Kann mir jemand den Unterschied dieser Zeitform zu den folgenden erklären:

_2. Jugó al __fútbol.

3. Jugaba al __fútbol.

_Insbesondere geht es mir da um die Anwendungsfälle für *Preterito Perfecto Compuesto*.


----------



## hmbernalu

Yo he jugado al fútbol   *Pretérito Perfecto Compuesto (PPC)

*Yo jugué al fútbol         *Pretérito Perfecto Simple (PPS)
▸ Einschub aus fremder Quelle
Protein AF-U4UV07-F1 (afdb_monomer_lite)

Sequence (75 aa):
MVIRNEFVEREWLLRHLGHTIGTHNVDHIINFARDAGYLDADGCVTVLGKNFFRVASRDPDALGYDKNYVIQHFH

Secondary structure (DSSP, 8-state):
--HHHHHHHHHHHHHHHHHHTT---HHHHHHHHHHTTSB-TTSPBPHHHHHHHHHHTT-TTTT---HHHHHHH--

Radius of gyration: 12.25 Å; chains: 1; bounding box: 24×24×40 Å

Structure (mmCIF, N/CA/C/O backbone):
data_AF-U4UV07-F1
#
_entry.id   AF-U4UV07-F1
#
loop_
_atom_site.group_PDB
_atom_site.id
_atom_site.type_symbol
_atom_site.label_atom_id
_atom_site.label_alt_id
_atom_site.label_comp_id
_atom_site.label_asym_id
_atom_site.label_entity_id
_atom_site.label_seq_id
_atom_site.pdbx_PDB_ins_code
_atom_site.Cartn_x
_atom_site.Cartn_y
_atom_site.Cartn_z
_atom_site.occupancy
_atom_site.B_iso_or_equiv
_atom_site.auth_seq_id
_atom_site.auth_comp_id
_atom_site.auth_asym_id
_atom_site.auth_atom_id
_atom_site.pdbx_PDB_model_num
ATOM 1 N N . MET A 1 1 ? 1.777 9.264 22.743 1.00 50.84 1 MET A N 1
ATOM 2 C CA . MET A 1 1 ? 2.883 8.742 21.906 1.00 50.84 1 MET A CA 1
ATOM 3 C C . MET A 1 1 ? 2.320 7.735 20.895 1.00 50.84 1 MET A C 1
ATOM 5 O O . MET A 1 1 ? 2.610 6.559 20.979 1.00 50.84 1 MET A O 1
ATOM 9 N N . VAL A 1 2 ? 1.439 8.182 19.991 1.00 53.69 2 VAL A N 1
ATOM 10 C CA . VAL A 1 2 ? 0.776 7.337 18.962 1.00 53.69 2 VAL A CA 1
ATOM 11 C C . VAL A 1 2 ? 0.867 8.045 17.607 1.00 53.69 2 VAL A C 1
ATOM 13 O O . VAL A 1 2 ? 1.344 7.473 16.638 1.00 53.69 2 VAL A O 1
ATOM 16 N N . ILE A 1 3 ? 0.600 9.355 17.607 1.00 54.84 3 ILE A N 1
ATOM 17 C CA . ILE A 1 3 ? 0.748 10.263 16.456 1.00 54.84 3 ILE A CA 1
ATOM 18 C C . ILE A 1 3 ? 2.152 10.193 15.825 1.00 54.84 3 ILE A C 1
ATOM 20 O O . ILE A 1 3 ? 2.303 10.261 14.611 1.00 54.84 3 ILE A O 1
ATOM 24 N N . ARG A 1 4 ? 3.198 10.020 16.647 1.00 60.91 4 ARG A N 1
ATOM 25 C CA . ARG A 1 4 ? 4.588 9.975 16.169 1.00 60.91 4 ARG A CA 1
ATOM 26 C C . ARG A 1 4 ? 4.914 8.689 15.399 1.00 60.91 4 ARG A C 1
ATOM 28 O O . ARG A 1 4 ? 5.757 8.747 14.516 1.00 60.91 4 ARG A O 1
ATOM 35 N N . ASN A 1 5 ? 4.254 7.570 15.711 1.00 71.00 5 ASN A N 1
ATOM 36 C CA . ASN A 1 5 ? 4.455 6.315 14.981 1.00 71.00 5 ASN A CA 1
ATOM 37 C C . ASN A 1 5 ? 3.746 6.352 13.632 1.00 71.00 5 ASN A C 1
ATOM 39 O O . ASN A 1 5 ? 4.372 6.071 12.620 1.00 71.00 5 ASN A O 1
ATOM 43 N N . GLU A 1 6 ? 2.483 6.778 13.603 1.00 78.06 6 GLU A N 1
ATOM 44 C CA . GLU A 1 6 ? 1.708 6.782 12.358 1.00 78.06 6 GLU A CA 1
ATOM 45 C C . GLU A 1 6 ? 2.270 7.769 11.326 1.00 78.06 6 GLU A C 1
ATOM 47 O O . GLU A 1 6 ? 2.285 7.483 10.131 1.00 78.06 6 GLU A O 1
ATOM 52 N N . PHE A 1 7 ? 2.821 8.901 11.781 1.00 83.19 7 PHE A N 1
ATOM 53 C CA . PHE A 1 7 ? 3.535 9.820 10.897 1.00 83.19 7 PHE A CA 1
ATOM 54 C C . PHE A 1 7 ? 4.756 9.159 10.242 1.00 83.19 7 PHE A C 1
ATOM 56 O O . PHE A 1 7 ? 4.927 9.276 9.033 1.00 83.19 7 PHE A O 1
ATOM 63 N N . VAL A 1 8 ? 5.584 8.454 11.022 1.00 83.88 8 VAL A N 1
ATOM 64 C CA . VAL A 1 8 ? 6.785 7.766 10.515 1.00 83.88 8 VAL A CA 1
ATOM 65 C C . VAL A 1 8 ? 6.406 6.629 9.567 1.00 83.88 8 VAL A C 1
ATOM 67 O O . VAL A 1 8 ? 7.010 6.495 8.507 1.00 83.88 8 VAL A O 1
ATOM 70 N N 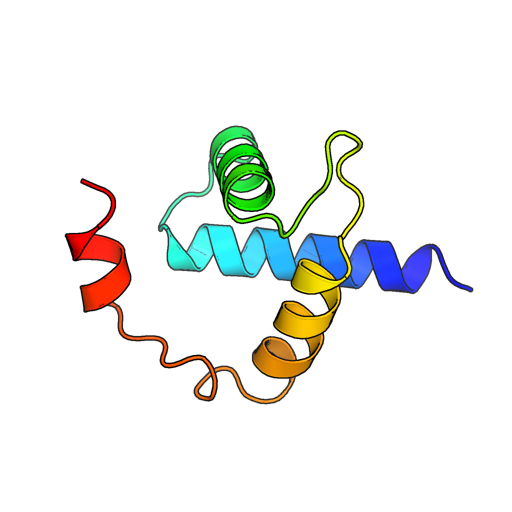. GLU A 1 9 ? 5.380 5.852 9.910 1.00 85.38 9 GLU A N 1
ATOM 71 C CA . GLU A 1 9 ? 4.853 4.770 9.071 1.00 85.38 9 GLU A CA 1
ATOM 72 C C . GLU A 1 9 ? 4.365 5.306 7.722 1.00 85.38 9 GLU A C 1
ATOM 74 O O . GLU A 1 9 ? 4.742 4.786 6.672 1.00 85.38 9 GLU A O 1
ATOM 79 N N . ARG A 1 10 ? 3.577 6.388 7.737 1.00 88.31 10 ARG A N 1
ATOM 80 C CA . ARG A 1 10 ? 3.052 7.016 6.521 1.00 88.31 10 ARG A CA 1
ATOM 81 C C . ARG A 1 10 ? 4.157 7.614 5.659 1.00 88.31 10 ARG A C 1
ATOM 83 O O . ARG A 1 10 ? 4.138 7.462 4.443 1.00 88.31 10 ARG A O 1
ATOM 90 N N . GLU A 1 11 ? 5.102 8.311 6.276 1.00 89.88 11 GLU A N 1
ATOM 91 C CA . GLU A 1 11 ? 6.203 8.978 5.582 1.00 89.88 11 GLU A CA 1
ATOM 92 C C . GLU A 1 11 ? 7.125 7.965 4.898 1.00 89.88 11 GLU A C 1
ATOM 94 O O . GLU A 1 11 ? 7.413 8.094 3.706 1.00 89.88 11 GLU A O 1
ATOM 99 N N . TRP A 1 12 ? 7.488 6.899 5.615 1.00 90.50 12 TRP A N 1
ATOM 100 C CA . TRP A 1 12 ? 8.256 5.792 5.059 1.00 90.50 12 TRP A CA 1
ATOM 101 C C . TRP A 1 12 ? 7.510 5.111 3.908 1.00 90.50 12 TRP A C 1
ATOM 103 O O . TRP A 1 12 ? 8.090 4.898 2.844 1.00 90.50 12 TRP A O 1
ATOM 113 N N . LEU A 1 13 ? 6.216 4.816 4.097 1.00 89.75 13 LEU A N 1
ATOM 114 C CA . LEU A 1 13 ? 5.383 4.156 3.092 1.00 89.75 13 LEU A CA 1
ATOM 115 C C . LEU A 1 13 ? 5.315 4.983 1.805 1.00 89.75 13 LEU A C 1
ATOM 117 O O . LEU A 1 13 ? 5.599 4.466 0.731 1.00 89.75 13 LEU A O 1
ATOM 121 N N . LEU A 1 14 ? 5.021 6.279 1.906 1.00 91.44 14 LEU A N 1
ATOM 122 C CA . LEU A 1 14 ? 4.943 7.158 0.739 1.00 91.44 14 LEU A CA 1
ATOM 123 C C . LEU A 1 14 ? 6.292 7.281 0.016 1.00 91.44 14 LEU A C 1
ATOM 125 O O . LEU A 1 14 ? 6.327 7.227 -1.213 1.00 91.44 14 LEU A O 1
ATOM 129 N N . ARG A 1 15 ? 7.417 7.378 0.739 1.00 89.38 15 ARG A N 1
ATOM 130 C CA . ARG A 1 15 ? 8.745 7.382 0.097 1.00 89.38 15 ARG A CA 1
ATOM 131 C C . ARG A 1 15 ? 9.053 6.078 -0.619 1.00 89.38 15 ARG A C 1
ATOM 133 O O . ARG A 1 15 ? 9.536 6.105 -1.749 1.00 89.38 15 ARG A O 1
ATOM 140 N N . HIS A 1 16 ? 8.779 4.953 0.035 1.00 89.12 16 HIS A N 1
ATOM 141 C CA . HIS A 1 16 ? 9.009 3.636 -0.540 1.00 89.12 16 HIS A CA 1
ATOM 142 C C . HIS A 1 16 ? 8.189 3.451 -1.819 1.00 89.12 16 HIS A C 1
ATOM 144 O O . HIS A 1 16 ? 8.727 3.040 -2.845 1.00 89.12 16 HIS A O 1
ATOM 150 N N . LEU A 1 17 ? 6.911 3.830 -1.788 1.00 89.06 17 LEU A N 1
ATOM 151 C CA . LEU A 1 17 ? 6.031 3.764 -2.950 1.00 89.06 17 LEU A CA 1
ATOM 152 C C . LEU A 1 17 ? 6.499 4.686 -4.077 1.00 89.06 17 LEU A C 1
ATOM 154 O O . LEU A 1 17 ? 6.574 4.233 -5.213 1.00 89.06 17 LEU A O 1
ATOM 158 N N . GLY A 1 18 ? 6.898 5.926 -3.771 1.00 88.12 18 GLY A N 1
ATOM 159 C CA . GLY A 1 18 ? 7.460 6.851 -4.762 1.00 88.12 18 GLY A CA 1
ATOM 160 C C . GLY A 1 18 ? 8.700 6.295 -5.462 1.00 88.12 18 GLY A C 1
ATOM 161 O O . GLY A 1 18 ? 8.800 6.355 -6.687 1.00 88.12 18 GLY A O 1
ATOM 162 N N . HIS A 1 19 ? 9.606 5.665 -4.708 1.00 87.75 19 HIS A N 1
ATOM 163 C CA . HIS A 1 19 ? 10.757 4.963 -5.281 1.00 87.75 19 HIS A CA 1
ATOM 164 C C . HIS A 1 19 ? 10.338 3.753 -6.128 1.00 87.75 19 HIS A C 1
ATOM 166 O O . HIS A 1 19 ? 10.894 3.542 -7.203 1.00 87.75 19 HIS A O 1
ATOM 172 N N . THR A 1 20 ? 9.350 2.985 -5.663 1.00 84.94 20 THR A N 1
ATOM 173 C CA . THR A 1 20 ? 8.875 1.757 -6.322 1.00 84.94 20 THR A CA 1
ATOM 174 C C . THR A 1 20 ? 8.248 2.043 -7.681 1.00 84.94 20 THR A C 1
ATOM 176 O O . THR A 1 20 ? 8.567 1.375 -8.659 1.00 84.94 20 THR A O 1
ATOM 179 N N . ILE A 1 21 ? 7.388 3.061 -7.758 1.00 85.81 21 ILE A N 1
ATOM 180 C CA . ILE A 1 21 ? 6.695 3.446 -8.997 1.00 85.81 21 ILE A CA 1
ATOM 181 C C . ILE A 1 21 ? 7.478 4.488 -9.816 1.00 85.81 21 ILE A C 1
ATOM 183 O O . ILE A 1 21 ? 7.003 4.951 -10.849 1.00 85.81 21 ILE A O 1
ATOM 187 N N . GLY A 1 22 ? 8.675 4.880 -9.362 1.00 87.81 22 GLY A N 1
ATOM 188 C CA . GLY A 1 22 ? 9.579 5.773 -10.089 1.00 87.81 22 GLY A CA 1
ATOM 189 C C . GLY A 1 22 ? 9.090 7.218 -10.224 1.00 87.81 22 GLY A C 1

*Yo jugaba al fútbol        *Pretérito Imperfecto (PI)*

Ich meine, PPC und PPS sind gleich, wie das Perfekt auf Deutsch. In Lateinamerika benutzen wir PPS während in Spanien ist üblich PPC. PI hat ein anderen Gebrauch:
http://www.escuelai.com/gramatica/preterito-imper.html


----------



## herrkeinname

hmbernalu said:


> Yo he jugado al fútbol   *Pretérito Perfecto Compuesto (PPC)
> 
> *Yo jugué al fútbol         *Pretérito Perfecto Simple (PPS)
> 
> *Yo jugaba al fútbol        *Pretérito Imperfecto (PI)*
> 
> Ich meine, PPC und PPS sind gleich, wie das Perfekt auf Deutsch. In Lateinamerika benutzen wir PPS während in Spanien ist üblich PPC. PI hat ein anderen Gebrauch:
> http://www.escuelai.com/gramatica/preterito-imper.html



Können *PPS *und *PPC *austauschbar, also in gleichen Fällen, verwendet werden? Habe ich das richtig verstanden?


----------



## hmbernalu

Genau. Allerdings, wenn du über etwas weit weg in der Zeit (vor vielen Jahren) sprichst, verwendest du PPS


----------



## herrkeinname

El an'o pasado _empecé el curso de Espan'ol. bedeutet dasselbe wie El an'o pasado he empezado el curso de Espan'ol. ? stimmt das?
_


----------



## capials

Für *ñ* Alt +0241. Zweiter Satz: Ich studiere noch immer .Erster Satz : könnte  sein : nicht mehr.Ich kann mich irren.¿ Warum hätte *man: Unterschiede in den Zeitformen der Vergangenheit ?
*


----------



## herrkeinname

hmbernalu behauptete, es gebe keinen Unterschied zwischen den beiden Formen. Daher wollte ich an dem Beispiel sehen, ob die Behauptung zutrifft.


----------



## elcamarero

Hallo! 

Der Unterschied ist, dass der PPS etwas sagt über eine abgeschlossene Zeit, eine Zeit die keinen Einfluss mehr hat auf die Gegenwart, während PPC schon. Es hängt davon ab, was der Sprecher zum Ausdruck bringen will. 

Der Unterschied zwischen PPC/PPS und Imperfecto ist, dass Imperfecto eher für Beschreibungen benützt wird, im Hintergrund, deswegen wird er oft benutzt zusammen mit einer anderen Perfectoform, und die Perfectos eine Aktion zum Ausdruck bringen. 

MfG


----------